I didn't read the whole story, but figured this was one of the best places to start History of the White Shepherd, American White Shepherd Association, I never really thought about the question before. Does anyone know if Max's book mentioned the White German Shepherd? What about the Total German Shepherd? I would think that old Shepherd dog breeder's would be amongst the first to even have them, since most farmers don't care about type or color but, workability on the farms. 
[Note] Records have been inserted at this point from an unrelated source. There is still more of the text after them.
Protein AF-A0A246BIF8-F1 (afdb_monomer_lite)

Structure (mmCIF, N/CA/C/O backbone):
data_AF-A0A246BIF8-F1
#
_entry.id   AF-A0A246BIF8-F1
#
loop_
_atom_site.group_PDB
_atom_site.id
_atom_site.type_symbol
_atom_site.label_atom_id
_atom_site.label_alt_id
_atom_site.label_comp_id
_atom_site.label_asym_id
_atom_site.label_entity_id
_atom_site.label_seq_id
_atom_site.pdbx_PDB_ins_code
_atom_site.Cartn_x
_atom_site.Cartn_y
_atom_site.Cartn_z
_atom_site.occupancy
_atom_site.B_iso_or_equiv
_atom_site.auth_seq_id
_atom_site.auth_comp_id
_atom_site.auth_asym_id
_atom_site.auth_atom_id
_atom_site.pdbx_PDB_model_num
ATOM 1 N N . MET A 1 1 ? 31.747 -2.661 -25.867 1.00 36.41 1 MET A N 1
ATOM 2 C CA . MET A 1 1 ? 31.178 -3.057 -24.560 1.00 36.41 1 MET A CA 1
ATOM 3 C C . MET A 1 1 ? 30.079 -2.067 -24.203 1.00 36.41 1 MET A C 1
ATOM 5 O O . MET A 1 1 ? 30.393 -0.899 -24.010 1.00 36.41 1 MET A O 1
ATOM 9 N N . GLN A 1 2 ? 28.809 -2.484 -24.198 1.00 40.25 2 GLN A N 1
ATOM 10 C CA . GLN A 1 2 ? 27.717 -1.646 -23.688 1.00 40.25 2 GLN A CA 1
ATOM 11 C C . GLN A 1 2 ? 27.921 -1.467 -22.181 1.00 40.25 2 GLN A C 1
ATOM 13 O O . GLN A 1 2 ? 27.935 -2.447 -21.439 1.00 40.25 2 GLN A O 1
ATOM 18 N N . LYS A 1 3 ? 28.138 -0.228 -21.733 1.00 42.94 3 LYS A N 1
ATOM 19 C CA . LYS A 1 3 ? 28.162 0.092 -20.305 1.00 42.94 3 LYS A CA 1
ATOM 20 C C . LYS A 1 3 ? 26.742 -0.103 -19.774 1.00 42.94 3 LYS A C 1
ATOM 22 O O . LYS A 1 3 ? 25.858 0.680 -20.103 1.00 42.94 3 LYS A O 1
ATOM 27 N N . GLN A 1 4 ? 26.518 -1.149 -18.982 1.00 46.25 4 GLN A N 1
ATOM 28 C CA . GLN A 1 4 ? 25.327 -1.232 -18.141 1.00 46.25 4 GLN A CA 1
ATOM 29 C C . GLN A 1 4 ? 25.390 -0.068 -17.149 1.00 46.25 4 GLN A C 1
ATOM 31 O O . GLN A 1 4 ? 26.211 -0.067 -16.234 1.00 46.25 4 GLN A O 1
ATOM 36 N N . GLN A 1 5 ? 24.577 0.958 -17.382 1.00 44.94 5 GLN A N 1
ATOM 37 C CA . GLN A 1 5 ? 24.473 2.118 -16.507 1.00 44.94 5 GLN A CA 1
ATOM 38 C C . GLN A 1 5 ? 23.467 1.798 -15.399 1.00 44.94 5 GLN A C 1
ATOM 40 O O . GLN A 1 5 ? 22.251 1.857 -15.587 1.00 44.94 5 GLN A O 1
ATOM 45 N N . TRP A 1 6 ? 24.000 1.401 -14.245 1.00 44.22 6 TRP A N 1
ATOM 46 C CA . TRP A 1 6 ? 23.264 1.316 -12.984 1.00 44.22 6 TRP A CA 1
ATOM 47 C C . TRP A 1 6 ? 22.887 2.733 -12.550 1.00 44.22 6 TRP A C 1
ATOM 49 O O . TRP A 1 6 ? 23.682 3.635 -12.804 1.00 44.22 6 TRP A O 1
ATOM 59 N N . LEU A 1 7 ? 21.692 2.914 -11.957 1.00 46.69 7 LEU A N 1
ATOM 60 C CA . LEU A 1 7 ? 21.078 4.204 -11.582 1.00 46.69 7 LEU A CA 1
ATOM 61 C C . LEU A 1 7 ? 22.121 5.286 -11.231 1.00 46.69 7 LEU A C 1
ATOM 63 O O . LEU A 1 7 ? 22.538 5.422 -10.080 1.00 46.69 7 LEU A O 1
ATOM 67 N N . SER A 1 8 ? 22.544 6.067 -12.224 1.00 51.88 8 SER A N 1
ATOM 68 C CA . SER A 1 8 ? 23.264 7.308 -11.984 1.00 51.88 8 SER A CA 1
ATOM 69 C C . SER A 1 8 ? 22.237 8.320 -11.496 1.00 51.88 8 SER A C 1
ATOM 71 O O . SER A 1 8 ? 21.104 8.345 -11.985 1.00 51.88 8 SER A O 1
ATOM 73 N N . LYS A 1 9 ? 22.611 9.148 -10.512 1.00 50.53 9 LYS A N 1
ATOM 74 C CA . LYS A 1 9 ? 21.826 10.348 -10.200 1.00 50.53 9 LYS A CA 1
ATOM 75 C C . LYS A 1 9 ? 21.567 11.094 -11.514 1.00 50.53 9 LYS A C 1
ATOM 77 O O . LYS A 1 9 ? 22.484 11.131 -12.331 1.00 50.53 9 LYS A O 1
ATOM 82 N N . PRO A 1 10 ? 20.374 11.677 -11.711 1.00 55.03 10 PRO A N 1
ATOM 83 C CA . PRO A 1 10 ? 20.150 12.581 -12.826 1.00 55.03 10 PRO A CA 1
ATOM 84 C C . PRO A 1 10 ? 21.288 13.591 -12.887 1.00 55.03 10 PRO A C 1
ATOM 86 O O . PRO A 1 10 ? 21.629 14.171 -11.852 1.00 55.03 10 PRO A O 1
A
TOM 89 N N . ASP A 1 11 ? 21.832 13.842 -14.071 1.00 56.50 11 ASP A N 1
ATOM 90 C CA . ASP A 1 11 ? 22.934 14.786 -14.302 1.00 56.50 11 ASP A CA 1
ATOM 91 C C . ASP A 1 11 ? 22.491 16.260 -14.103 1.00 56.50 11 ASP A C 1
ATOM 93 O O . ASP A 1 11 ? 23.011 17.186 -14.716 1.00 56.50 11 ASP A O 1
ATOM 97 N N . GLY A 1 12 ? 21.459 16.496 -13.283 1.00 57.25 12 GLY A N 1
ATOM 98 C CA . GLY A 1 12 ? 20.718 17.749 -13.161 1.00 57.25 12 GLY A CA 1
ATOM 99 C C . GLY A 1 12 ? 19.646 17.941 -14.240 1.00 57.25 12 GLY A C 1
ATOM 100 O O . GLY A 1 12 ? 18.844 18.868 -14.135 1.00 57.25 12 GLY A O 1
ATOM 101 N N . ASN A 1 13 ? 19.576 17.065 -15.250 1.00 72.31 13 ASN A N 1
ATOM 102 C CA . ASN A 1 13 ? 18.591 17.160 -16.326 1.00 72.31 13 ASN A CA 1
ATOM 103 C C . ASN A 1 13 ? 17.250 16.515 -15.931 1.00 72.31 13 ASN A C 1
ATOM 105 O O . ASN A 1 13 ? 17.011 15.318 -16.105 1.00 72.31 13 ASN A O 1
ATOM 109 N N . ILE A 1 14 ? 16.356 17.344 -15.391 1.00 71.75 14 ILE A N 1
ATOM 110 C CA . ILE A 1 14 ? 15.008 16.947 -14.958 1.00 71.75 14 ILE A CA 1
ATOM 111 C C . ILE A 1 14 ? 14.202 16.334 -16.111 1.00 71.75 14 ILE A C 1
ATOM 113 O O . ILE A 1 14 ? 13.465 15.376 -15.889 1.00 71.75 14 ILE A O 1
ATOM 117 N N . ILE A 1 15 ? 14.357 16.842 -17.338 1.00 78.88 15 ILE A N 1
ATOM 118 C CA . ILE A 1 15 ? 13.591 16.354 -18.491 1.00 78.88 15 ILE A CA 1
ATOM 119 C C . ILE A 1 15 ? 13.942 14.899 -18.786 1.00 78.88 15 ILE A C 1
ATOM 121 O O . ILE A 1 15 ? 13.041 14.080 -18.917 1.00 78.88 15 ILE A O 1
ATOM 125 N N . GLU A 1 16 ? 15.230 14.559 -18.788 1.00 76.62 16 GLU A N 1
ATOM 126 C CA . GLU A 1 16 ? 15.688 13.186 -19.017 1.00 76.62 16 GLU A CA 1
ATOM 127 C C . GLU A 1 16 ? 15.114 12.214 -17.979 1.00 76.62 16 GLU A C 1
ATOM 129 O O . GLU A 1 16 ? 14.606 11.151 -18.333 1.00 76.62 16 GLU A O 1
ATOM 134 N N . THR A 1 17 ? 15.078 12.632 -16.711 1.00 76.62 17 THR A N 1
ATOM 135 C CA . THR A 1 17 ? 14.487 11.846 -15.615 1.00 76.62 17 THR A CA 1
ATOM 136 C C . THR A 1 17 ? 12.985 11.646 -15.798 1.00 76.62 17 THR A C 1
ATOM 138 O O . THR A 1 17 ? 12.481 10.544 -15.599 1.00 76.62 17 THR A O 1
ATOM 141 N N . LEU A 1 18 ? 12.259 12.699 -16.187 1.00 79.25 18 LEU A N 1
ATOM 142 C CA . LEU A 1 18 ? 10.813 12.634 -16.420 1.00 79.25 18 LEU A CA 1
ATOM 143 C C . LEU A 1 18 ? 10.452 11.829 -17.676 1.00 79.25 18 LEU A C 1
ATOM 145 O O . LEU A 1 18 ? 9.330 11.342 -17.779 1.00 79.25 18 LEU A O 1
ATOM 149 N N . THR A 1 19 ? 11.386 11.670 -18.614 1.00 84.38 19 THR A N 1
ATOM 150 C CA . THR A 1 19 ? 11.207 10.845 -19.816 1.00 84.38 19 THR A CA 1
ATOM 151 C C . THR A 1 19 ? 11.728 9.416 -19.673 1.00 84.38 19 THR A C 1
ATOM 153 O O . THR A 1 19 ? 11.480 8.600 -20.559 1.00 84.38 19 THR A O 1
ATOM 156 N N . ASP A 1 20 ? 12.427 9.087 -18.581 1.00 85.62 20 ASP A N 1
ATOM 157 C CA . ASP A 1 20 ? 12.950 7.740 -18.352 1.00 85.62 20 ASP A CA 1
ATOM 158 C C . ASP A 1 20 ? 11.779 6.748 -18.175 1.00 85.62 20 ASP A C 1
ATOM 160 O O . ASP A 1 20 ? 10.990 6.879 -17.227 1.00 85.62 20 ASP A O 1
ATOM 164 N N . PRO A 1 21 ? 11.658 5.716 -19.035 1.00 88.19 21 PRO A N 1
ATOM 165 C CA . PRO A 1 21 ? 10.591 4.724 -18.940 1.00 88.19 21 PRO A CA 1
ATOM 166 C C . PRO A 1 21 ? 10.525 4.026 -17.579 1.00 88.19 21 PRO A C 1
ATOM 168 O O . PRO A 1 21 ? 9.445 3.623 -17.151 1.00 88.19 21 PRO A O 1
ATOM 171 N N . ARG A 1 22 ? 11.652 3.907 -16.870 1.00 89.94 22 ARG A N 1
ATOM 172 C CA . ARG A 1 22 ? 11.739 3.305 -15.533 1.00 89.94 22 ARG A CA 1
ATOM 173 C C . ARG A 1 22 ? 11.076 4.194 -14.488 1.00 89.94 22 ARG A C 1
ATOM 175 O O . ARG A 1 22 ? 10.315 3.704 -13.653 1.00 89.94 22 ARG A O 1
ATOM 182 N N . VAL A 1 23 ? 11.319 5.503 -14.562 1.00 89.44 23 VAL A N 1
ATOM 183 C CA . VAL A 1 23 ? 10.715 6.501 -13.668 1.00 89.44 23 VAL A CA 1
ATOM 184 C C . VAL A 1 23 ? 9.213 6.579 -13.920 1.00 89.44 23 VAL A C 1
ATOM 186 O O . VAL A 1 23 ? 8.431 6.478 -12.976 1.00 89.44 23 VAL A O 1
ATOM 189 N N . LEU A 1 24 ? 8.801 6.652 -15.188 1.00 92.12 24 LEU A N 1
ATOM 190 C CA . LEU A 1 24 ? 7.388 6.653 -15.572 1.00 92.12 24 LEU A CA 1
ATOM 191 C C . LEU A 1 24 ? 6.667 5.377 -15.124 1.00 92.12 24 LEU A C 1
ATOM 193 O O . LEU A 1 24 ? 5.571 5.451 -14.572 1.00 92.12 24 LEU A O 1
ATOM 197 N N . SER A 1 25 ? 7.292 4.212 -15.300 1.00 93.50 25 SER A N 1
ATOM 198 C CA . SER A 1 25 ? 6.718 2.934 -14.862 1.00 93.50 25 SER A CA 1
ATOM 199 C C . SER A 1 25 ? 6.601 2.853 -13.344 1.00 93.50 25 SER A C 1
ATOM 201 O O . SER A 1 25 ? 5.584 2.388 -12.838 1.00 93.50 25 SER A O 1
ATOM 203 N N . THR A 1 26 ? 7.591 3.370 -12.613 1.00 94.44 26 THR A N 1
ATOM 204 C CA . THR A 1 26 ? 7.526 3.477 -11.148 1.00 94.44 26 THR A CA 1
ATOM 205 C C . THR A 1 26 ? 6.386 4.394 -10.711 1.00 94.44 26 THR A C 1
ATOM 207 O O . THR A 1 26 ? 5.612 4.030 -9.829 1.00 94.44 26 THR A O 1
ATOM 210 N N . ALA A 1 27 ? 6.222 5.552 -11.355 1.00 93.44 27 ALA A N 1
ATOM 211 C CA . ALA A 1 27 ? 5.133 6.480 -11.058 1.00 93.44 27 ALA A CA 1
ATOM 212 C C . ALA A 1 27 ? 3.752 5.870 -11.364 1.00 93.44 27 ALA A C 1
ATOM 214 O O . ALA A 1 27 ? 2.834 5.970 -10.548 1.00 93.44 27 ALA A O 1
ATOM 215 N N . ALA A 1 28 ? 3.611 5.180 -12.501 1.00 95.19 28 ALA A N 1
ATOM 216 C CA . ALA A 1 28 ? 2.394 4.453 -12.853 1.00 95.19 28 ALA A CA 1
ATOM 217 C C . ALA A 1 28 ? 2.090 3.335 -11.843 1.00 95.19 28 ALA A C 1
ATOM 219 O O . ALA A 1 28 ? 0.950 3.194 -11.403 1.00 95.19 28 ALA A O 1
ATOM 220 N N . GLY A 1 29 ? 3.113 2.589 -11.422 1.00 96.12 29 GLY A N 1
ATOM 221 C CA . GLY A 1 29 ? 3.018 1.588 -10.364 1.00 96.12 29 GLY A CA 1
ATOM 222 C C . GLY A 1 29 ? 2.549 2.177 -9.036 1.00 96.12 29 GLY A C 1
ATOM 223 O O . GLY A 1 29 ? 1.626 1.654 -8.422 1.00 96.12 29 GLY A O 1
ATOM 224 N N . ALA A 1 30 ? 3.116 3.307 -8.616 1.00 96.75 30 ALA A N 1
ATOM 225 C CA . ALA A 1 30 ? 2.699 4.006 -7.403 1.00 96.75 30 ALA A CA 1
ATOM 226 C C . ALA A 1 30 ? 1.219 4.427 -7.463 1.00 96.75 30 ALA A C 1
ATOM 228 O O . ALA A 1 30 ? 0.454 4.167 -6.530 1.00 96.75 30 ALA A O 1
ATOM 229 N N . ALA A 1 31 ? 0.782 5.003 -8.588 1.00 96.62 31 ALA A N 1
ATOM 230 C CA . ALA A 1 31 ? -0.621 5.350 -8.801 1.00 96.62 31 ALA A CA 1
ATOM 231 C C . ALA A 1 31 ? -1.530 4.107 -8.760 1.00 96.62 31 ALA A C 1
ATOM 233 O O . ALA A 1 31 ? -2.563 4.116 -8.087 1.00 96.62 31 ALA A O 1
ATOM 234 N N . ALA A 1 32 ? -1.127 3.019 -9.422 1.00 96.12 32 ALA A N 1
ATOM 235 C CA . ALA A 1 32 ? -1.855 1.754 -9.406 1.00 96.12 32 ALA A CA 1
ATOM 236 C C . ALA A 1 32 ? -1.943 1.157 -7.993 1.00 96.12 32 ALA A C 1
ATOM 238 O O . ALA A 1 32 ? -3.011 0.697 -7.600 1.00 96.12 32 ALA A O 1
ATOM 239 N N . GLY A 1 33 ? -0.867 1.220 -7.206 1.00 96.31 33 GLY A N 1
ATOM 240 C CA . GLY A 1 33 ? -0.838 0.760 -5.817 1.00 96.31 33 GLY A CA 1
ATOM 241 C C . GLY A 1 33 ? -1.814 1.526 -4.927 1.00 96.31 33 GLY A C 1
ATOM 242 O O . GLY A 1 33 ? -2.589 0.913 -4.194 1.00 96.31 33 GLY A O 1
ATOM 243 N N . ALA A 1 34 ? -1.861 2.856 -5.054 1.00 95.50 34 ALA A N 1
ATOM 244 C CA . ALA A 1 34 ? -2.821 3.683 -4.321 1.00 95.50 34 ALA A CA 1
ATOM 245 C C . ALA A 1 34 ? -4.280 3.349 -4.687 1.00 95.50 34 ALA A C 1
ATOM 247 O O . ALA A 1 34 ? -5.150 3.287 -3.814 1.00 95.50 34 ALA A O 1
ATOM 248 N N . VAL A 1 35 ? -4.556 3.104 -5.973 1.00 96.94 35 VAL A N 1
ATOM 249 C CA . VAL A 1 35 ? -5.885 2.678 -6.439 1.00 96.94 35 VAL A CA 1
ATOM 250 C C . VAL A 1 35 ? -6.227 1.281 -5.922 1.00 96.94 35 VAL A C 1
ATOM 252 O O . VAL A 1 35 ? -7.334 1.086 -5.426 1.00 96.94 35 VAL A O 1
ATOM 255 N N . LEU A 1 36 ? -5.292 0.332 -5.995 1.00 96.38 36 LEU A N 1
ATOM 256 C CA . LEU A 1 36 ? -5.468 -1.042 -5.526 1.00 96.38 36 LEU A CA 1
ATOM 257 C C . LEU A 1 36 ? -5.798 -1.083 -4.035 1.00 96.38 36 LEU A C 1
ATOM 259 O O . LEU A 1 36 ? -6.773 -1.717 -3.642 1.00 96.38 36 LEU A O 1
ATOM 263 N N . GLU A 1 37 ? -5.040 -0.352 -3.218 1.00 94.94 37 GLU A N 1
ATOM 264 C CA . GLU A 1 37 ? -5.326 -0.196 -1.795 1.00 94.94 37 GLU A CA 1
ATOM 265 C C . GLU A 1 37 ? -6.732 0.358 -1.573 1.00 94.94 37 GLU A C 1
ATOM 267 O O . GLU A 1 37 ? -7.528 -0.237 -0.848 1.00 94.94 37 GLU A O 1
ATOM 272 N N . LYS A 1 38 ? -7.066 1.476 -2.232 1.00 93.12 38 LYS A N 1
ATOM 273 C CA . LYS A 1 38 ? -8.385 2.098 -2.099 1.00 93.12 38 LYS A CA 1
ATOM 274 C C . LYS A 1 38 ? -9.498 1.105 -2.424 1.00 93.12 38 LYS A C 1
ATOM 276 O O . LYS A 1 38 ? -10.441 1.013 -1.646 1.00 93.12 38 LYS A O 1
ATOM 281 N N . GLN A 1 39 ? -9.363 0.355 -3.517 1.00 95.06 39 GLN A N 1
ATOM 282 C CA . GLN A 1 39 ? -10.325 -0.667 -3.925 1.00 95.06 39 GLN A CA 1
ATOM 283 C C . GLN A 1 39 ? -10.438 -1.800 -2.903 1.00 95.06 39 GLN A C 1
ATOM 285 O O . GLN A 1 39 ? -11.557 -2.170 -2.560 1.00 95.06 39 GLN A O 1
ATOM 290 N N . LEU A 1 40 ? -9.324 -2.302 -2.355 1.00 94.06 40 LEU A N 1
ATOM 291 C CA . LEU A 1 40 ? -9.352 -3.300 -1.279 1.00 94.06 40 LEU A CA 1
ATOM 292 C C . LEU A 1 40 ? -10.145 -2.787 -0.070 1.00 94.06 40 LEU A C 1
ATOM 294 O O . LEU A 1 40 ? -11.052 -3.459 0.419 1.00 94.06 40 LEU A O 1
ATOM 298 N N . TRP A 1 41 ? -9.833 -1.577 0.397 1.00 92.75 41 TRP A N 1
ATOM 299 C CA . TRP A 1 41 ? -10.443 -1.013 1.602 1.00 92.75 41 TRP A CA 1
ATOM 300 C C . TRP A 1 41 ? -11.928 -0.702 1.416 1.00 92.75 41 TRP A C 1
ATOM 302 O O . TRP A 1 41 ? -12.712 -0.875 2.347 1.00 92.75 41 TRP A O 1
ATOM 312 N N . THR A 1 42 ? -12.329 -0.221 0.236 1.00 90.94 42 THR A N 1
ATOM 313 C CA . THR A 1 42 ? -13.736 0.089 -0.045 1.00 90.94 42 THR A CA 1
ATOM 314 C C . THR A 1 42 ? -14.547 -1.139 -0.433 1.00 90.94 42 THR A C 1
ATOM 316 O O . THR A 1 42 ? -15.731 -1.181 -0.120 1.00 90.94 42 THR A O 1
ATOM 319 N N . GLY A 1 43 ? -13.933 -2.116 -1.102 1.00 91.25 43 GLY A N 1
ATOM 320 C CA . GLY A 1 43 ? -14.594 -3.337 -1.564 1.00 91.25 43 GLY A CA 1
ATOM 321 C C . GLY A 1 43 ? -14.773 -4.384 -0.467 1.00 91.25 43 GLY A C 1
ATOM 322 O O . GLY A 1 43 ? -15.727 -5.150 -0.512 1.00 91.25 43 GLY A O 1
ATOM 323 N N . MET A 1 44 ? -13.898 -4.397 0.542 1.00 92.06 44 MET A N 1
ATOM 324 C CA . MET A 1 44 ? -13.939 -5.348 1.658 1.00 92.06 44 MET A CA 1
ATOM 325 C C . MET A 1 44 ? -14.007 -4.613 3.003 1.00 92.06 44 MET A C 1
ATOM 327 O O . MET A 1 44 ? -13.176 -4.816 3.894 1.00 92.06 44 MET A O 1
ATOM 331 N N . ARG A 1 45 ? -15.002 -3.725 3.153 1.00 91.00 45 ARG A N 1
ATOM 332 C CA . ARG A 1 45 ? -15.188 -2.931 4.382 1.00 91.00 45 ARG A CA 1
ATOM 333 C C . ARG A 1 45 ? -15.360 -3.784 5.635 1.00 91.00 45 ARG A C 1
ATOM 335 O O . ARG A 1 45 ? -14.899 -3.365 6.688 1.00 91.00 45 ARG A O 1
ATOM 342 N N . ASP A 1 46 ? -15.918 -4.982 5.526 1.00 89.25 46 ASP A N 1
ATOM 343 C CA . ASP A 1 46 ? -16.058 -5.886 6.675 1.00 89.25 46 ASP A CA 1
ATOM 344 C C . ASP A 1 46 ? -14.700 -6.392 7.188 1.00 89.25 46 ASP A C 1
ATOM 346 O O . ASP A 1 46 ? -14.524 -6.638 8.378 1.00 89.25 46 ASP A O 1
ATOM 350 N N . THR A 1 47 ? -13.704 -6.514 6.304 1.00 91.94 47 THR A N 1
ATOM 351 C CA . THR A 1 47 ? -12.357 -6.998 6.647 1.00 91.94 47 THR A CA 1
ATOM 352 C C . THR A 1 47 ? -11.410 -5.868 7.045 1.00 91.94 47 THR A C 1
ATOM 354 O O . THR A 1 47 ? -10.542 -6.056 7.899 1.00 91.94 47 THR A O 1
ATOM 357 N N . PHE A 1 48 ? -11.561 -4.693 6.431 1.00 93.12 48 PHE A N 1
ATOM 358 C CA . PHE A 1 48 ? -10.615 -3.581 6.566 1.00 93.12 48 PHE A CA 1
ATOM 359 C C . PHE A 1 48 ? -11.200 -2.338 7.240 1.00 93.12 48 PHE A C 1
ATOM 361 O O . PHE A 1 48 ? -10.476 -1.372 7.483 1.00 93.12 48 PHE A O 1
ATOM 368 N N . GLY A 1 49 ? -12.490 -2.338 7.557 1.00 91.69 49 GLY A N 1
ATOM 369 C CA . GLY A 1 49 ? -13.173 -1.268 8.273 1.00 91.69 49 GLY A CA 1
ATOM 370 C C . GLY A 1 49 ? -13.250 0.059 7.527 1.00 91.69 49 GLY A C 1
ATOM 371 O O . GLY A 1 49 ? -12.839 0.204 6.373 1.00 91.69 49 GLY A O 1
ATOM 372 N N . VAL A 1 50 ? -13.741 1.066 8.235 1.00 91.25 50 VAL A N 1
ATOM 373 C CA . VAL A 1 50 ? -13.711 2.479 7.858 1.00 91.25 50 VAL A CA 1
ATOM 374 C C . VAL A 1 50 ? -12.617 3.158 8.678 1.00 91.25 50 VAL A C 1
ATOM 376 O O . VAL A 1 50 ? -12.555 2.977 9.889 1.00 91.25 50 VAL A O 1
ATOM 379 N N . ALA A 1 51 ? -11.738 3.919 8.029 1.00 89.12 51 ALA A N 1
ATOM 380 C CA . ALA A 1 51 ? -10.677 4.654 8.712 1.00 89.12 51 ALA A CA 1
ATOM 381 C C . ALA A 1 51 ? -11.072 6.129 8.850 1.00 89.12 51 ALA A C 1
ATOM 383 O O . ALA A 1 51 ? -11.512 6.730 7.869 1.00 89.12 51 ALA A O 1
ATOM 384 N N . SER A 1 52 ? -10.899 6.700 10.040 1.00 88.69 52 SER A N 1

I wonder if anyone of the Shepherd breeders would remember or have been told where the white Shepherds came from? It says on the site provided above that Ann Tracy had White Shepherd Dog's. Also, this*:**

"The first reported AKC registration of white coated German Shepherd Dogs were from a litter whelped March 27, 1917 from the Stonihurst Kennels."*


----------



## Zeeva (Aug 10, 2010)

Do most of you consider WGSDs a different breed?


----------



## Whiteshepherds (Aug 21, 2010)

Wild Wolf said:


> I always thought the white German Shepherds didn't look like GSDs in structure, unless you had one born of two coloured parents with correct conformation.


Really? There are so many beautiful ones with no standard colors going back 3,4,5 generations. I think the lack of markings and solid color create an optical illusion especially around the head/muzzle. I notice it in the solid black dogs too, neither is easy to get a good picture of. 
I do think there's something different about the long stocks but that includes all colors. Their ears look different to me among other things.


----------



## arycrest (Feb 28, 2006)

Zeeva said:


> Do most of you consider WGSDs a different breed?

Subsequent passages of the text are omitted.